The machine learning model may be structured as a factorization machine model. The machine learning model may be a non-linear model and/or supervised learning model that can perform classification and/or regression. For example, the machine learning model may be a general-purpose supervised learning algorithm that the system uses for both classification and regression tasks. Alternatively, the machine learning model may include a Bayesian model configured to perform variational inference on the graph and/or vector.

Once the machine learning model is trained, it may output predictions that may include conditions associated with the updated computer code. Thus, code analysis system 102 may, based on the condition received from the machine learning model, generate for display one or more action identifiers for a user to perform. In some embodiments, code analysis system 102 may perform the following actions to output the one or more action identifiers. Code analysis system 102 may compare the condition received from the machine learning model (e.g., the predicted condition) with a plurality of predetermined conditions. For example, code analysis system 102 may access a plurality of predetermined conditions that may have associated actions recommending how to fix the condition.

Code analysis system 102 may then retrieve a plurality of functions associated with the plurality of predetermined conditions. Those functions may instruct an operator how to fix the problem or issue with the computer code update. Code analysis system 102 may then generate for display a plurality of selectable function identifiers. FIG. 5 illustrates an example interface 500 for displaying any issues with a computer code update. Area 503 may include the computer code itself, while button 506 executes the mechanism for identifying any issues with the updated computer code. Area 509 displays any issues and in some cases may display any variables that were found.

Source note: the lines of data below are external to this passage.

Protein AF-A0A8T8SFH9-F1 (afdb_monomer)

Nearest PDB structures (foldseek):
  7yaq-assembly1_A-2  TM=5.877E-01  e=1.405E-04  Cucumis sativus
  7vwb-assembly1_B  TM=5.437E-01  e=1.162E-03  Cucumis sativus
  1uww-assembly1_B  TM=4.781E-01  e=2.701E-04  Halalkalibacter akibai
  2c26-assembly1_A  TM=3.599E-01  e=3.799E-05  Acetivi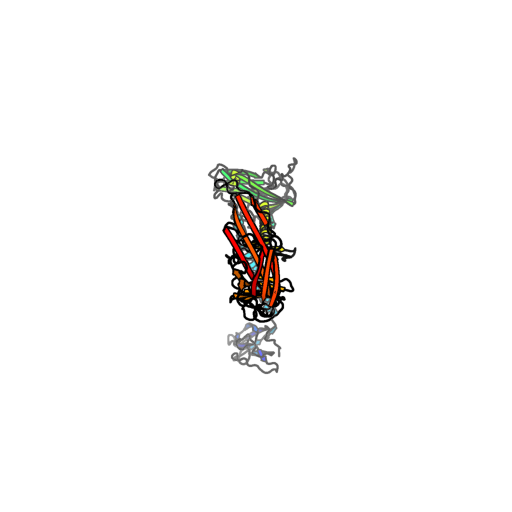brio thermocellus
  8ad2-assembly1_A  TM=5.393E-01  e=3.694E-03  Nicotiana tabacum

Sequence (638 aa):
MIPVDTSRKYRMRSQVSAWSPAGAGPTSTVYIGFVALDANGNYLDHGGYGTYRYAIAVASAIAHNERQSFSIIVTGEGNDGWGKFPPGTKYIRPMAILNYYSTNTYTWLSGIFVEDATESEAASSQASIATSQAAVATDRAAAAQTSFVNTASIQGNSLLKNSAFVDYPVAGFGNLPTGWGVYGSAAGIQRVAGVNGRPYALEFDVTSNPGAQTSVYTSPNAVGMKALDYMVAELDVTLVAGTLGGLGYLIRYSDGVGNYLGEAFDFNVPAMADAAGALPYWDGANQRGEPGKSYKWRILHRVPNNPNIRQVTIYLVADQYFFGWLSKKLRVDWCGLRVATETEVRDKTVLGPMEATVSSHSATLATHDARLASWLQRTSAGPARAEIEMFALDSSGNPTSEINLRARAISLGDVDEVLSVQDGRATVSGDLYVQQGRIVVDTGTHMKVIGNGFGSAGQFVEWFGPKMALNLCTEANGNAWLKKNGDAYFGGTLSAGILKNAVQTTSTSAAASVTTGAFGSNGGARVVTLSYSYSSNETILGACPASPTMTASIQLYRGTDATGVLLTTLNITNGTWSCSPGFGEFEPGGWNVDASGSLTYTDNSGGASASYFARISARNMPVGTNVTQRVGIVSTEA

Radius of gyration: 66.6 Å; Cα contacts (8 Å, |Δi|>4): 1486; chains: 1; bounding box: 108×100×189 Å

Structure (mmCIF, N/CA/C/O backbone):
data_AF-A0A8T8SFH9-F1
#
_entry.id   AF-A0A8T8SFH9-F1
#
loop_
_atom_site.group_PDB
_atom_site.id
_atom_site.type_symbol
_atom_site.label_atom_id
_atom_site.label_alt_id
_atom_site.label_comp_id
_atom_site.label_asym_id
_atom_site.label_entity_id
_atom_site.label_seq_id
_atom_site.pdbx_PDB_ins_code
_atom_site.Cartn_x
_atom_site.Cartn_y
_atom_site.Cartn_z
_atom_site.occupancy
_atom_site.B_iso_or_equiv
_atom_site.auth_seq_id
_atom_site.auth_comp_id
_atom_site.auth_asym_id
_atom_site.auth_atom_id
_atom_site.pdbx_PDB_model_num
ATOM 1 N N . MET A 1 1 ? 11.202 -54.130 -48.002 1.00 83.69 1 MET A N 1
ATOM 2 C CA . MET A 1 1 ? 10.240 -53.241 -47.309 1.00 83.69 1 MET A CA 1
ATOM 3 C C . MET A 1 1 ? 11.057 -52.224 -46.541 1.00 83.69 1 MET A C 1
ATOM 5 O O . MET A 1 1 ? 12.048 -52.629 -45.952 1.00 83.69 1 MET A O 1
ATOM 9 N N . ILE A 1 2 ? 10.711 -50.941 -46.612 1.00 93.50 2 ILE A N 1
ATOM 10 C CA . ILE A 1 2 ? 11.428 -49.865 -45.915 1.00 93.50 2 ILE A CA 1
ATOM 11 C C . ILE A 1 2 ? 10.606 -49.503 -44.672 1.00 93.50 2 ILE A C 1
ATOM 13 O O . ILE A 1 2 ? 9.440 -49.148 -44.848 1.00 93.50 2 ILE A O 1
ATOM 17 N N . PRO A 1 3 ? 11.141 -49.634 -43.446 1.00 95.31 3 PRO A N 1
ATOM 18 C CA . PRO A 1 3 ? 10.433 -49.199 -42.245 1.00 95.31 3 PRO A CA 1
ATOM 19 C C . PRO A 1 3 ? 10.297 -47.675 -42.235 1.00 95.31 3 PRO A C 1
ATOM 21 O O . PRO A 1 3 ? 11.236 -46.968 -42.602 1.00 95.31 3 PRO A O 1
ATOM 24 N N . VAL A 1 4 ? 9.138 -47.178 -41.811 1.00 95.56 4 VAL A N 1
ATOM 25 C CA . VAL A 1 4 ? 8.890 -45.741 -41.639 1.00 95.56 4 VAL A CA 1
ATOM 26 C C . VAL A 1 4 ? 8.213 -45.471 -40.304 1.00 95.56 4 VAL A C 1
ATOM 28 O O . VAL A 1 4 ? 7.349 -46.230 -39.866 1.00 95.56 4 VAL A O 1
ATOM 31 N N . ASP A 1 5 ? 8.591 -44.367 -39.674 1.00 96.62 5 ASP A N 1
ATOM 32 C CA . ASP A 1 5 ? 7.884 -43.795 -38.536 1.00 96.62 5 ASP A CA 1
ATOM 33 C C . ASP A 1 5 ? 7.017 -42.645 -39.042 1.00 96.62 5 ASP A C 1
ATOM 35 O O . ASP A 1 5 ? 7.513 -41.582 -39.403 1.00 96.62 5 ASP A O 1
ATOM 39 N N . THR A 1 6 ? 5.706 -42.846 -39.081 1.00 95.69 6 THR A N 1
ATOM 40 C CA . THR A 1 6 ? 4.773 -41.874 -39.655 1.00 95.69 6 THR A CA 1
ATOM 41 C C . THR A 1 6 ? 4.769 -40.530 -38.923 1.00 95.69 6 THR A C 1
ATOM 43 O O . THR A 1 6 ? 4.331 -39.543 -39.509 1.00 95.69 6 THR A O 1
ATOM 46 N N . SER A 1 7 ? 5.308 -40.433 -37.702 1.00 95.44 7 SER A N 1
ATOM 47 C CA . SER A 1 7 ? 5.492 -39.155 -36.995 1.00 95.44 7 SER A CA 1
ATOM 48 C C . SER A 1 7 ? 6.650 -38.306 -37.539 1.00 95.44 7 SER A C 1
ATOM 50 O O . SER A 1 7 ? 6.708 -37.098 -37.297 1.00 95.44 7 SER A O 1
ATOM 52 N N . ARG A 1 8 ? 7.557 -38.917 -38.306 1.00 96.81 8 ARG A N 1
ATOM 53 C CA . ARG A 1 8 ? 8.742 -38.281 -38.885 1.00 96.81 8 ARG A CA 1
ATOM 54 C C . ARG A 1 8 ? 8.456 -37.755 -40.295 1.00 96.81 8 ARG A C 1
ATOM 56 O O . ARG A 1 8 ? 7.411 -38.030 -40.895 1.00 96.81 8 ARG A O 1
ATOM 63 N N . LYS A 1 9 ? 9.360 -36.925 -40.817 1.00 96.12 9 LYS A N 1
ATOM 64 C CA . LYS A 1 9 ? 9.272 -36.324 -42.156 1.00 96.12 9 LYS A CA 1
ATOM 65 C C . LYS A 1 9 ? 10.235 -37.018 -43.103 1.00 96.12 9 LYS A C 1
ATOM 67 O O . LYS A 1 9 ? 11.445 -36.924 -42.927 1.00 96.12 9 LYS A O 1
ATOM 72 N N . TYR A 1 10 ? 9.708 -37.634 -44.153 1.00 96.69 10 TYR A N 1
ATOM 73 C CA . TYR A 1 10 ? 10.519 -38.296 -45.169 1.00 96.69 10 TYR A CA 1
ATOM 74 C C . TYR A 1 10 ? 10.523 -37.493 -46.457 1.00 96.69 10 TYR A C 1
ATOM 76 O O . TYR A 1 10 ? 9.465 -37.263 -47.046 1.00 96.69 10 TYR A O 1
ATOM 84 N N . ARG A 1 11 ? 11.710 -37.099 -46.923 1.00 96.06 11 ARG A N 1
ATOM 85 C CA . ARG A 1 11 ? 11.864 -36.519 -48.254 1.00 96.06 11 ARG A CA 1
ATOM 86 C C . ARG A 1 11 ? 11.963 -37.649 -49.263 1.00 96.06 11 ARG A C 1
ATOM 88 O O . ARG A 1 11 ? 12.863 -38.486 -49.213 1.00 96.06 11 ARG A O 1
ATOM 95 N N . MET A 1 12 ? 11.005 -37.678 -50.176 1.00 95.56 12 MET A N 1
ATOM 96 C CA . MET A 1 12 ? 10.938 -38.662 -51.241 1.00 95.56 12 MET A CA 1
ATOM 97 C C . MET A 1 12 ? 11.201 -37.979 -52.571 1.00 95.56 12 MET A C 1
ATOM 99 O O . MET A 1 12 ? 10.523 -37.012 -52.920 1.00 95.56 12 MET A O 1
ATOM 103 N N . ARG A 1 13 ? 12.208 -38.461 -53.299 1.00 95.50 13 ARG A N 1
ATOM 104 C CA . ARG A 1 13 ? 12.697 -37.837 -54.530 1.00 95.50 13 ARG A CA 1
ATOM 105 C C . ARG A 1 13 ? 12.774 -38.844 -55.655 1.00 95.50 13 ARG A C 1
ATOM 107 O O . ARG A 1 13 ? 13.091 -40.013 -55.443 1.00 95.50 13 ARG A O 1
ATOM 114 N N . SER A 1 14 ? 12.533 -38.375 -56.867 1.00 95.56 14 SER A N 1
ATOM 115 C CA . SER A 1 14 ? 12.741 -39.178 -58.060 1.00 95.56 14 SER A CA 1
ATOM 116 C C . SER A 1 14 ? 13.090 -38.304 -59.252 1.00 95.56 14 SER A C 1
ATOM 118 O O . SER A 1 14 ? 12.769 -37.119 -59.282 1.00 95.56 14 SER A O 1
ATOM 120 N N . GLN A 1 15 ? 13.756 -38.892 -60.237 1.00 94.94 15 GLN A N 1
ATOM 121 C CA . GLN A 1 15 ? 14.016 -38.254 -61.516 1.00 94.94 15 GLN A CA 1
ATOM 122 C C . GLN A 1 15 ? 13.658 -39.224 -62.630 1.00 94.94 15 GLN A C 1
ATOM 124 O O . GLN A 1 15 ? 14.067 -40.390 -62.606 1.00 94.94 15 GLN A O 1
ATOM 129 N N . VAL A 1 16 ? 12.908 -38.717 -63.600 1.00 93.25 16 VAL A N 1
ATOM 130 C CA . VAL A 1 16 ? 12.372 -39.496 -64.709 1.00 93.25 16 VAL A CA 1
ATOM 131 C C . VAL A 1 16 ? 12.607 -38.769 -66.027 1.00 93.25 16 VAL A C 1
ATOM 133 O O . VAL A 1 16 ? 12.571 -37.538 -66.095 1.00 93.25 16 VAL A O 1
ATOM 136 N N . SER A 1 17 ? 12.860 -39.547 -67.071 1.00 90.94 17 SER A N 1
ATOM 137 C CA . SER A 1 17 ? 12.998 -39.069 -68.443 1.00 90.94 17 SER A CA 1
ATOM 138 C C . SER A 1 17 ? 12.233 -39.968 -69.398 1.00 90.94 17 SER A C 1
ATOM 140 O O . SER A 1 17 ? 12.084 -41.161 -69.131 1.00 90.94 17 SER A O 1
ATOM 142 N N . ALA A 1 18 ? 11.788 -39.413 -70.522 1.00 89.00 18 ALA A N 1
ATOM 143 C CA . ALA A 1 18 ? 11.098 -40.160 -71.566 1.00 89.00 18 ALA A CA 1
ATOM 144 C C . ALA A 1 18 ? 11.756 -39.951 -72.936 1.00 89.00 18 ALA A C 1
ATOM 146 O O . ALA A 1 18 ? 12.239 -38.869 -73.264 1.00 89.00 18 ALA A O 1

In some embodiments, the machine learning model may be a self-supervised learning (SSL) model. For example, the machine learning model trained using SSL may train itself by using one part of the input to generate another part of the input. In some embodiments, SSL may include using input to generate labels for the input data, thereby saving a large amount of time as label generating is a labor-intensive process. That is, the supervised task is modified into an unsupervised task. In some embodiments, the training routine of an SSL Model may take, as input, unlabeled and/or unstructured data, and may first output labelled/structured data to use as input into the rest of the training routine.

Computing Environment

FIG. 6 shows an example computing system that may be used in accordance with some embodiments of this disclosure. In some instances, computing system 600 is referred to as a computer system 600. A person skilled in the art would understand that those terms may be used interchangeably. The components of FIG. 6 may be used to perform some or all operations discussed in relation to FIGS. 1-5. Furthermore, various portions of the systems and methods described herein may include or be executed on one or more computer systems similar to computing system 600. Further, processes and modules described herein may be executed by one or more processing systems similar to that of computing system 600.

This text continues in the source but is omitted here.